Miss Wakeman thought a little.
‘About the beginning of 1915,’ she replied. ‘The war had been in progress some six or seven months.’
‘Did she ever write to you from Paris?’
‘Now and then, up to about 1917. Since then, we’ve heard nothing.’
Chaney wrote down the Paris address in his book; we rose to go. The two ladies looked from one to the other of us with enquiring eyes.
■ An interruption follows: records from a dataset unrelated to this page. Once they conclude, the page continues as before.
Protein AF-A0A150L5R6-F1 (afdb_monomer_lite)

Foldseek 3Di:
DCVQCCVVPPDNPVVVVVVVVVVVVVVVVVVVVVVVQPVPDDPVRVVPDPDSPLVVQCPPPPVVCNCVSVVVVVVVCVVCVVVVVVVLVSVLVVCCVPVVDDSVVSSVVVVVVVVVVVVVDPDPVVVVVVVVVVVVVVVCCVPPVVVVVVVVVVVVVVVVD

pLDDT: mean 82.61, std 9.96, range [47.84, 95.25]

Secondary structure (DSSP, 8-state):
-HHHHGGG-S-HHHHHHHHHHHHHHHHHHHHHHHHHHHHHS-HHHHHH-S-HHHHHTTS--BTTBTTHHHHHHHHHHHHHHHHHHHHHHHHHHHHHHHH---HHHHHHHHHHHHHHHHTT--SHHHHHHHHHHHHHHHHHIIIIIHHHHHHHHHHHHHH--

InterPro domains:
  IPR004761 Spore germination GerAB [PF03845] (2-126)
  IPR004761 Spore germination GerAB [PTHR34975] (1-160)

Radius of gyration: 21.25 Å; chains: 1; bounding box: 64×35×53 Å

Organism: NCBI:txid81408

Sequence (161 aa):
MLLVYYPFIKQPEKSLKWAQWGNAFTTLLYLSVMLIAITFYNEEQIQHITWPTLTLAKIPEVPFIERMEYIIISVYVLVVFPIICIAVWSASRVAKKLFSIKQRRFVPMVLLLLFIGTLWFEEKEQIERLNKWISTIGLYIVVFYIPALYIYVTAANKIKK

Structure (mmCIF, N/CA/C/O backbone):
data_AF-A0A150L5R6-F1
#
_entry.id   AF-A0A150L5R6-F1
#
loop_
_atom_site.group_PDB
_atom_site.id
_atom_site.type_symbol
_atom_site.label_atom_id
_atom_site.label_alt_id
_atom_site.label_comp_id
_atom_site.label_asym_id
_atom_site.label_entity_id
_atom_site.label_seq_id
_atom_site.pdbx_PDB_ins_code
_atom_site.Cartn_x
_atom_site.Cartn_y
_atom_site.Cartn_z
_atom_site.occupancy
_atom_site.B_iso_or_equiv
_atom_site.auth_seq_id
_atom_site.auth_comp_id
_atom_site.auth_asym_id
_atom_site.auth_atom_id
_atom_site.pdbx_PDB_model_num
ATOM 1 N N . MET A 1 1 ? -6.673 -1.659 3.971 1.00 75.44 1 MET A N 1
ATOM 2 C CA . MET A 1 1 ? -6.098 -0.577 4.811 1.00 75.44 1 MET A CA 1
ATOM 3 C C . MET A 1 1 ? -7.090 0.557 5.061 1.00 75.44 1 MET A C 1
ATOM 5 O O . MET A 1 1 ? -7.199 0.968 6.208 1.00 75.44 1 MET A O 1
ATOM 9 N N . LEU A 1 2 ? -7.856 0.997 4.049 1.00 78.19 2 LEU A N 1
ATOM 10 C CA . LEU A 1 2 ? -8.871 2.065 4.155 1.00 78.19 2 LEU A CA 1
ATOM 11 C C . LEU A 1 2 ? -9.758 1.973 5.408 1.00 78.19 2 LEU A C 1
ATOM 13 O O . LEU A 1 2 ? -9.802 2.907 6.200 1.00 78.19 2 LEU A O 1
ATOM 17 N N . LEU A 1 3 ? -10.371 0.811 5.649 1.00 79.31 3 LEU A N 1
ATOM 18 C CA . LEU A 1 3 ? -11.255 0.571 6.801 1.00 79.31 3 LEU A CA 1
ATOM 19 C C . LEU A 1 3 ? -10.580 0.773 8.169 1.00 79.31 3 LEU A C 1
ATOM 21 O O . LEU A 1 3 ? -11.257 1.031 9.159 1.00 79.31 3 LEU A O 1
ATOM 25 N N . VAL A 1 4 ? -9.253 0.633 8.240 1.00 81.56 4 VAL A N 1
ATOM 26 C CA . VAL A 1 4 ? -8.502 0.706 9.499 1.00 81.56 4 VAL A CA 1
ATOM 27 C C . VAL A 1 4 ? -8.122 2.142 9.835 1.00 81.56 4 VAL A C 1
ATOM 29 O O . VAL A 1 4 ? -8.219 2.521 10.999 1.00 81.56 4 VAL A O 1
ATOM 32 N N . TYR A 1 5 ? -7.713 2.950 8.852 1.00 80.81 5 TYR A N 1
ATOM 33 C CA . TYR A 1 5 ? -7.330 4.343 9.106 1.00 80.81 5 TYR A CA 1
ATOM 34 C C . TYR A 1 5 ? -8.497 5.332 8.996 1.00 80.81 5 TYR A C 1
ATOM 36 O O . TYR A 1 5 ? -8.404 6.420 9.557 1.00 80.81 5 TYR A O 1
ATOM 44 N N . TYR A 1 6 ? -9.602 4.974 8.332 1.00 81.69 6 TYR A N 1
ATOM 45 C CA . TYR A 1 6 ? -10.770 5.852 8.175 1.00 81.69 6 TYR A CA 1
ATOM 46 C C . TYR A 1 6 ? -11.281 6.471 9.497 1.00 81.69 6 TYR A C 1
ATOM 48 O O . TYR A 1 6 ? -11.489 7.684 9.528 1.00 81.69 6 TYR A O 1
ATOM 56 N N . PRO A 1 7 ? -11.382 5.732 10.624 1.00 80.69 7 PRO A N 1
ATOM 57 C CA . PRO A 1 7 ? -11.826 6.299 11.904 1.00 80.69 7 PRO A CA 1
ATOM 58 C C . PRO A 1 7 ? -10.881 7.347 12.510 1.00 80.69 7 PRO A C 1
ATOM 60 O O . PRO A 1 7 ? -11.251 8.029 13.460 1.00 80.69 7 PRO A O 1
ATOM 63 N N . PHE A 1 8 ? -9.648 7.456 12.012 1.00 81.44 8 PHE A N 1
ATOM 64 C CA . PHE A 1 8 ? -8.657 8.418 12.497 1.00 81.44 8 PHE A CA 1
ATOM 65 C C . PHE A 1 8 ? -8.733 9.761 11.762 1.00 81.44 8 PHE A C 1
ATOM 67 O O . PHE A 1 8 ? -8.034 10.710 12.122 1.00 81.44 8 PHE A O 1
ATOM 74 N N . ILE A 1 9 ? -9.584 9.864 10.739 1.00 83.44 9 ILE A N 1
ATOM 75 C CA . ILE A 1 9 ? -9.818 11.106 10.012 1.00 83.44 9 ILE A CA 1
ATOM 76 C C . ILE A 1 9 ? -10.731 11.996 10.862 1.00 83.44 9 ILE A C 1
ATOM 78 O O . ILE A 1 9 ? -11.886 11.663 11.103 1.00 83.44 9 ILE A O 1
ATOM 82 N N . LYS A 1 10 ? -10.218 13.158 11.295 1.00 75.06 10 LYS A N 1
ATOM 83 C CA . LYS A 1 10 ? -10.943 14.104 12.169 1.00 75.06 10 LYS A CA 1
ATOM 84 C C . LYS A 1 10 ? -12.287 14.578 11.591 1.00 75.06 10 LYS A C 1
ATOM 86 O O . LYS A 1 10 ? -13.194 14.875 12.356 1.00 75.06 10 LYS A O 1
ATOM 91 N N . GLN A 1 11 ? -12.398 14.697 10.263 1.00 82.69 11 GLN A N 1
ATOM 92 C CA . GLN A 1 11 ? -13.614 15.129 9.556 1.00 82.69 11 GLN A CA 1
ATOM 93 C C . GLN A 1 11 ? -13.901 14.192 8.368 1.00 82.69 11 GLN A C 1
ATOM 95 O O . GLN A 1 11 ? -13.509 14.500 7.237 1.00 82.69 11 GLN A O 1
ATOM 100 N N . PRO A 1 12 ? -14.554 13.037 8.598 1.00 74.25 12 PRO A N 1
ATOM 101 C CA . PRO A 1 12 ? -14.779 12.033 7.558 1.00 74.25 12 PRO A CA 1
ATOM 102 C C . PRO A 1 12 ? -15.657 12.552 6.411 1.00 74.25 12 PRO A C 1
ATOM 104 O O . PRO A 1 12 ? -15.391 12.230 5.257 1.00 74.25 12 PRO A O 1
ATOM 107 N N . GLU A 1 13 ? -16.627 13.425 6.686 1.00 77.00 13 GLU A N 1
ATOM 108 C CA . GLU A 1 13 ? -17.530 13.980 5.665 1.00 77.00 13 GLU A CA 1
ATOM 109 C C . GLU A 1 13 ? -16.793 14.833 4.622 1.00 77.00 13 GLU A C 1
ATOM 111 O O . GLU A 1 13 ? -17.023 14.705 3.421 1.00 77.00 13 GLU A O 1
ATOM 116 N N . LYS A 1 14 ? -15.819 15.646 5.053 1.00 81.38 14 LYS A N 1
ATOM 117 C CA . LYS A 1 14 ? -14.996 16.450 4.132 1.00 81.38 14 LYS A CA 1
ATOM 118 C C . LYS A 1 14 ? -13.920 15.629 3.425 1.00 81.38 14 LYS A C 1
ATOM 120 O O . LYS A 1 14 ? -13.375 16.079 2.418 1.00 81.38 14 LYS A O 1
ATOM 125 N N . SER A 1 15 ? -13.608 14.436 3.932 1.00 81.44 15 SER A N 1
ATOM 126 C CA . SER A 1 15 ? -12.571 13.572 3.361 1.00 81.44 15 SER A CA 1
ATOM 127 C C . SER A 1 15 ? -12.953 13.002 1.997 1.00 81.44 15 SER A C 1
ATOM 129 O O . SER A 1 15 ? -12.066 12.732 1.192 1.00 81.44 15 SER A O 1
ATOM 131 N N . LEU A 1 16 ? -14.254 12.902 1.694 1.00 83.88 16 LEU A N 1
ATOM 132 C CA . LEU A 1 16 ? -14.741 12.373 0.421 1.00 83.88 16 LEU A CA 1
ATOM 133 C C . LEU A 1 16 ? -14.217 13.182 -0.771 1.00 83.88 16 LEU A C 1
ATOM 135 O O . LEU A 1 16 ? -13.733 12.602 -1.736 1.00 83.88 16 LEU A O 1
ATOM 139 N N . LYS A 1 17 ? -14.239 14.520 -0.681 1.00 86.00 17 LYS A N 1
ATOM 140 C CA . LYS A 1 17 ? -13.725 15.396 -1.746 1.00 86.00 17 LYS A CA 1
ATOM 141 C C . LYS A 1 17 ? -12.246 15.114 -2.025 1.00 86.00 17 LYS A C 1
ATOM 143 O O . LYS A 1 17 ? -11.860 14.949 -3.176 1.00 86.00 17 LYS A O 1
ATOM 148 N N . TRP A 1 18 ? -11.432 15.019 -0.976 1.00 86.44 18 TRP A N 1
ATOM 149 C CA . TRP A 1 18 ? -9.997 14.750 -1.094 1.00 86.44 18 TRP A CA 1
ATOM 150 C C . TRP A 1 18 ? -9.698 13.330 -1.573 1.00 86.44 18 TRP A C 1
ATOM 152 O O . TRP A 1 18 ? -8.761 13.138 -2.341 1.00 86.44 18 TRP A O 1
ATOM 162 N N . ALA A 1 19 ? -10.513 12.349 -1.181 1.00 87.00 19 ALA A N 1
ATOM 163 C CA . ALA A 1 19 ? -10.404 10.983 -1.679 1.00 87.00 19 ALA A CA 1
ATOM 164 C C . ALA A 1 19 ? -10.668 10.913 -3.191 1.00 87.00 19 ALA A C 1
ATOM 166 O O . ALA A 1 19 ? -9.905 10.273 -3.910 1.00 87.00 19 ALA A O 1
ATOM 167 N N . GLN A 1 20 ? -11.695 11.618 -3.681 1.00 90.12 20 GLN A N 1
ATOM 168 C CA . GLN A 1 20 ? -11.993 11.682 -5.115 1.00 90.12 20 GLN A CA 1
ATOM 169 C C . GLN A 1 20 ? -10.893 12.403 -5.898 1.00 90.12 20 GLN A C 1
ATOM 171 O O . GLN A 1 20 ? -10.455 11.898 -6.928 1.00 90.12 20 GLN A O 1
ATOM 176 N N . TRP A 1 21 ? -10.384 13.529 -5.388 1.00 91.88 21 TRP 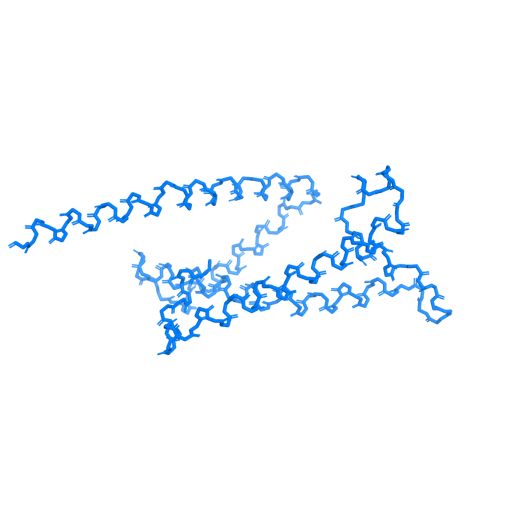A N 1
ATOM 177 C CA . TRP A 1 21 ? -9.249 14.226 -6.006 1.00 91.88 21 TRP A CA 1
ATOM 178 C C . TRP A 1 21 ? -7.983 13.370 -6.046 1.00 91.88 21 TRP A C 1
ATOM 180 O O . TRP A 1 21 ? -7.314 13.329 -7.074 1.00 91.88 21 TRP A O 1
ATOM 190 N N . GLY A 1 22 ? -7.682 12.650 -4.962 1.00 90.31 22 GLY A N 1
ATOM 191 C CA . GLY A 1 22 ? -6.564 11.711 -4.923 1.00 90.31 22 GLY A CA 1
ATOM 192 C C . GLY A 1 22 ? -6.714 10.608 -5.969 1.00 90.31 22 GLY A C 1
ATOM 193 O O . GLY A 1 22 ? -5.778 10.356 -6.722 1.00 90.31 22 GLY A O 1
ATOM 194 N N . ASN A 1 23 ? -7.906 10.014 -6.075 1.00 92.00 23 ASN A N 1
ATOM 195 C CA . ASN A 1 23 ? -8.178 8.958 -7.048 1.00 92.00 23 ASN A CA 1
ATOM 196 C C . ASN A 1 23 ? -8.127 9.459 -8.503 1.00 92.00 23 ASN A C 1
ATOM 198 O O . ASN A 1 23 ? -7.592 8.784 -9.382 1.00 92.00 23 ASN A O 1
ATOM 202 N N . ALA A 1 24 ? -8.655 10.657 -8.765 1.00 94.25 24 ALA A N 1
ATOM 203 C CA . ALA A 1 24 ? -8.582 11.289 -10.079 1.00 94.25 24 ALA A CA 1
ATOM 204 C C . ALA A 1 24 ? -7.126 11.569 -10.475 1.00 94.25 24 ALA A C 1
ATOM 206 O O . ALA A 1 24 ? -6.718 11.248 -11.589 1.00 94.25 24 ALA A O 1
ATOM 207 N N . PHE A 1 25 ? -6.323 12.086 -9.541 1.00 94.19 25 PHE A N 1
ATOM 208 C CA . PHE A 1 25 ? -4.901 12.324 -9.760 1.00 94.19 25 PHE A CA 1
ATOM 209 C C . PHE A 1 25 ? -4.134 11.027 -10.053 1.00 94.19 25 PHE A C 1
ATOM 211 O O . PHE A 1 25 ? -3.388 10.970 -11.028 1.00 94.19 25 PHE A O 1
ATOM 218 N N . THR A 1 26 ? -4.350 9.959 -9.274 1.00 92.19 26 THR A N 1
ATOM 219 C CA . THR A 1 26 ? -3.697 8.663 -9.533 1.00 92.19 26 THR A CA 1
ATOM 220 C C . THR A 1 26 ? -4.131 8.055 -10.862 1.00 92.19 26 THR A C 1
ATOM 222 O O . THR A 1 26 ? -3.303 7.496 -11.575 1.00 92.19 26 THR A O 1
ATOM 225 N N . THR A 1 27 ? -5.406 8.207 -11.229 1.00 93.38 27 THR A N 1
ATOM 226 C CA . THR A 1 27 ? -5.924 7.744 -12.524 1.00 93.38 27 THR A CA 1
ATOM 227 C C . THR A 1 27 ? -5.263 8.497 -13.676 1.00 93.38 27 THR A C 1
ATOM 229 O O . THR A 1 27 ? -4.802 7.872 -14.625 1.00 93.38 27 THR A O 1
ATOM 232 N N . LEU A 1 28 ? -5.152 9.825 -13.575 1.00 95.25 28 LEU A N 1
ATOM 233 C CA . LEU A 1 28 ? -4.488 10.656 -14.580 1.00 95.25 28 LEU A CA 1
ATOM 234 C C . LEU A 1 28 ? -3.001 10.299 -14.717 1.00 95.25 28 LEU A C 1
ATOM 236 O O . LEU A 1 28 ? -2.482 10.209 -15.830 1.00 95.25 28 LEU A O 1
ATOM 240 N N . LEU A 1 29 ? -2.321 10.061 -13.593 1.00 90.44 29 LEU A N 1
ATOM 241 C CA . LEU A 1 29 ? -0.920 9.650 -13.573 1.00 90.44 29 LEU A CA 1
ATOM 242 C C . LEU A 1 29 ? -0.738 8.305 -14.283 1.00 90.44 29 LEU A C 1
ATOM 244 O O . LEU A 1 29 ? 0.100 8.200 -15.176 1.00 90.44 29 LEU A O 1
ATOM 248 N N . TYR A 1 30 ? -1.547 7.295 -13.951 1.00 88.50 30 TYR A N 1
ATOM 249 C CA . TYR A 1 30 ? -1.483 5.996 -14.626 1.00 88.50 30 TYR A CA 1
ATOM 250 C C . TYR A 1 30 ? -1.849 6.072 -16.104 1.00 88.50 30 TYR A C 1
ATOM 252 O O . TYR A 1 30 ? -1.198 5.420 -16.916 1.00 88.50 30 TYR A O 1
ATOM 260 N N . LEU A 1 31 ? -2.820 6.908 -16.472 1.00 91.12 31 LEU A N 1
ATOM 261 C CA . LEU A 1 31 ? -3.168 7.145 -17.869 1.00 91.12 31 LEU A CA 1
ATOM 262 C C . LEU A 1 31 ? -1.988 7.759 -18.633 1.00 91.12 31 LEU A C 1
ATOM 264 O O . LEU A 1 31 ? -1.664 7.311 -19.728 1.00 91.12 31 LEU A O 1
ATOM 268 N N . SER A 1 32 ? -1.295 8.722 -18.028 1.00 89.06 32 SER A N 1
ATOM 269 C CA . SER A 1 32 ? -0.102 9.343 -18.614 1.00 89.06 32 SER A CA 1
ATOM 270 C C . SER A 1 32 ? 1.019 8.319 -18.818 1.00 89.06 32 SER A C 1
ATOM 272 O O . SER A 1 32 ? 1.596 8.237 -19.899 1.00 89.06 32 SER A O 1
ATOM 274 N N . VAL A 1 33 ? 1.287 7.486 -17.807 1.00 86.25 33 VAL A N 1
ATOM 275 C CA . VAL A 1 33 ? 2.284 6.404 -17.890 1.00 86.25 33 VAL A CA 1
ATOM 276 C C . VAL A 1 33 ? 1.922 5.392 -18.979 1.00 86.25 33 VAL A C 1
ATOM 278 O O . VAL A 1 33 ? 2.794 4.979 -19.741 1.00 86.25 33 VAL A O 1
ATOM 281 N N . MET A 1 34 ? 0.646 5.019 -19.085 1.00 86.00 34 MET A N 1
ATOM 282 C CA . MET A 1 34 ? 0.152 4.100 -20.111 1.00 86.00 34 MET A CA 1
ATOM 283 C C . MET A 1 34 ? 0.352 4.663 -21.524 1.00 86.00 34 MET A C 1
ATOM 285 O O . MET A 1 34 ? 0.857 3.952 -22.389 1.00 86.00 34 MET A O 1
ATOM 289 N N . LEU A 1 35 ? 0.011 5.936 -21.755 1.00 88.62 35 LEU A N 1
ATOM 290 C CA . LEU A 1 35 ? 0.206 6.585 -23.057 1.00 88.62 35 LEU A CA 1
ATOM 291 C C . LEU A 1 35 ? 1.684 6.614 -23.463 1.00 88.62 35 LEU A C 1
ATOM 293 O O . LEU A 1 35 ? 2.014 6.303 -24.609 1.00 88.62 35 LEU A O 1
ATOM 297 N N . ILE A 1 36 ? 2.577 6.932 -22.520 1.00 85.19 36 ILE A N 1
ATOM 298 C CA . ILE A 1 36 ? 4.026 6.902 -22.755 1.00 85.19 36 ILE A CA 1
ATOM 299 C C . ILE A 1 36 ? 4.470 5.477 -23.111 1.00 85.19 36 ILE A C 1
ATOM 301 O O . ILE A 1 36 ? 5.168 5.289 -24.102 1.00 85.19 36 ILE A O 1
ATOM 305 N N . ALA A 1 37 ? 4.031 4.465 -22.358 1.00 82.06 37 ALA A N 1
ATOM 306 C CA . ALA A 1 37 ? 4.417 3.077 -22.605 1.00 82.06 37 ALA A CA 1
ATOM 307 C C . ALA A 1 37 ? 3.987 2.578 -23.997 1.00 82.06 37 ALA A C 1
ATOM 309 O O . ALA A 1 37 ? 4.806 1.994 -24.698 1.00 82.06 37 ALA A O 1
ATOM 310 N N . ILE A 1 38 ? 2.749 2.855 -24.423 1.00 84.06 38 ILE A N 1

‘And you really, really think that the Mrs. Clayton of Little Custom Street is identical with the Mrs. Crowther we knew?’ asked the elder, once more. ‘You really think it?’
‘I do, ma’am!’ replied Chaney. ‘Ugly thing to think of, but----’
‘Then do you know what I think?’ she interrupted, speaking with sudden vehemence. ‘I think she came across Crowther! Find him, gentlemen, find him! Look for him . . . in London!’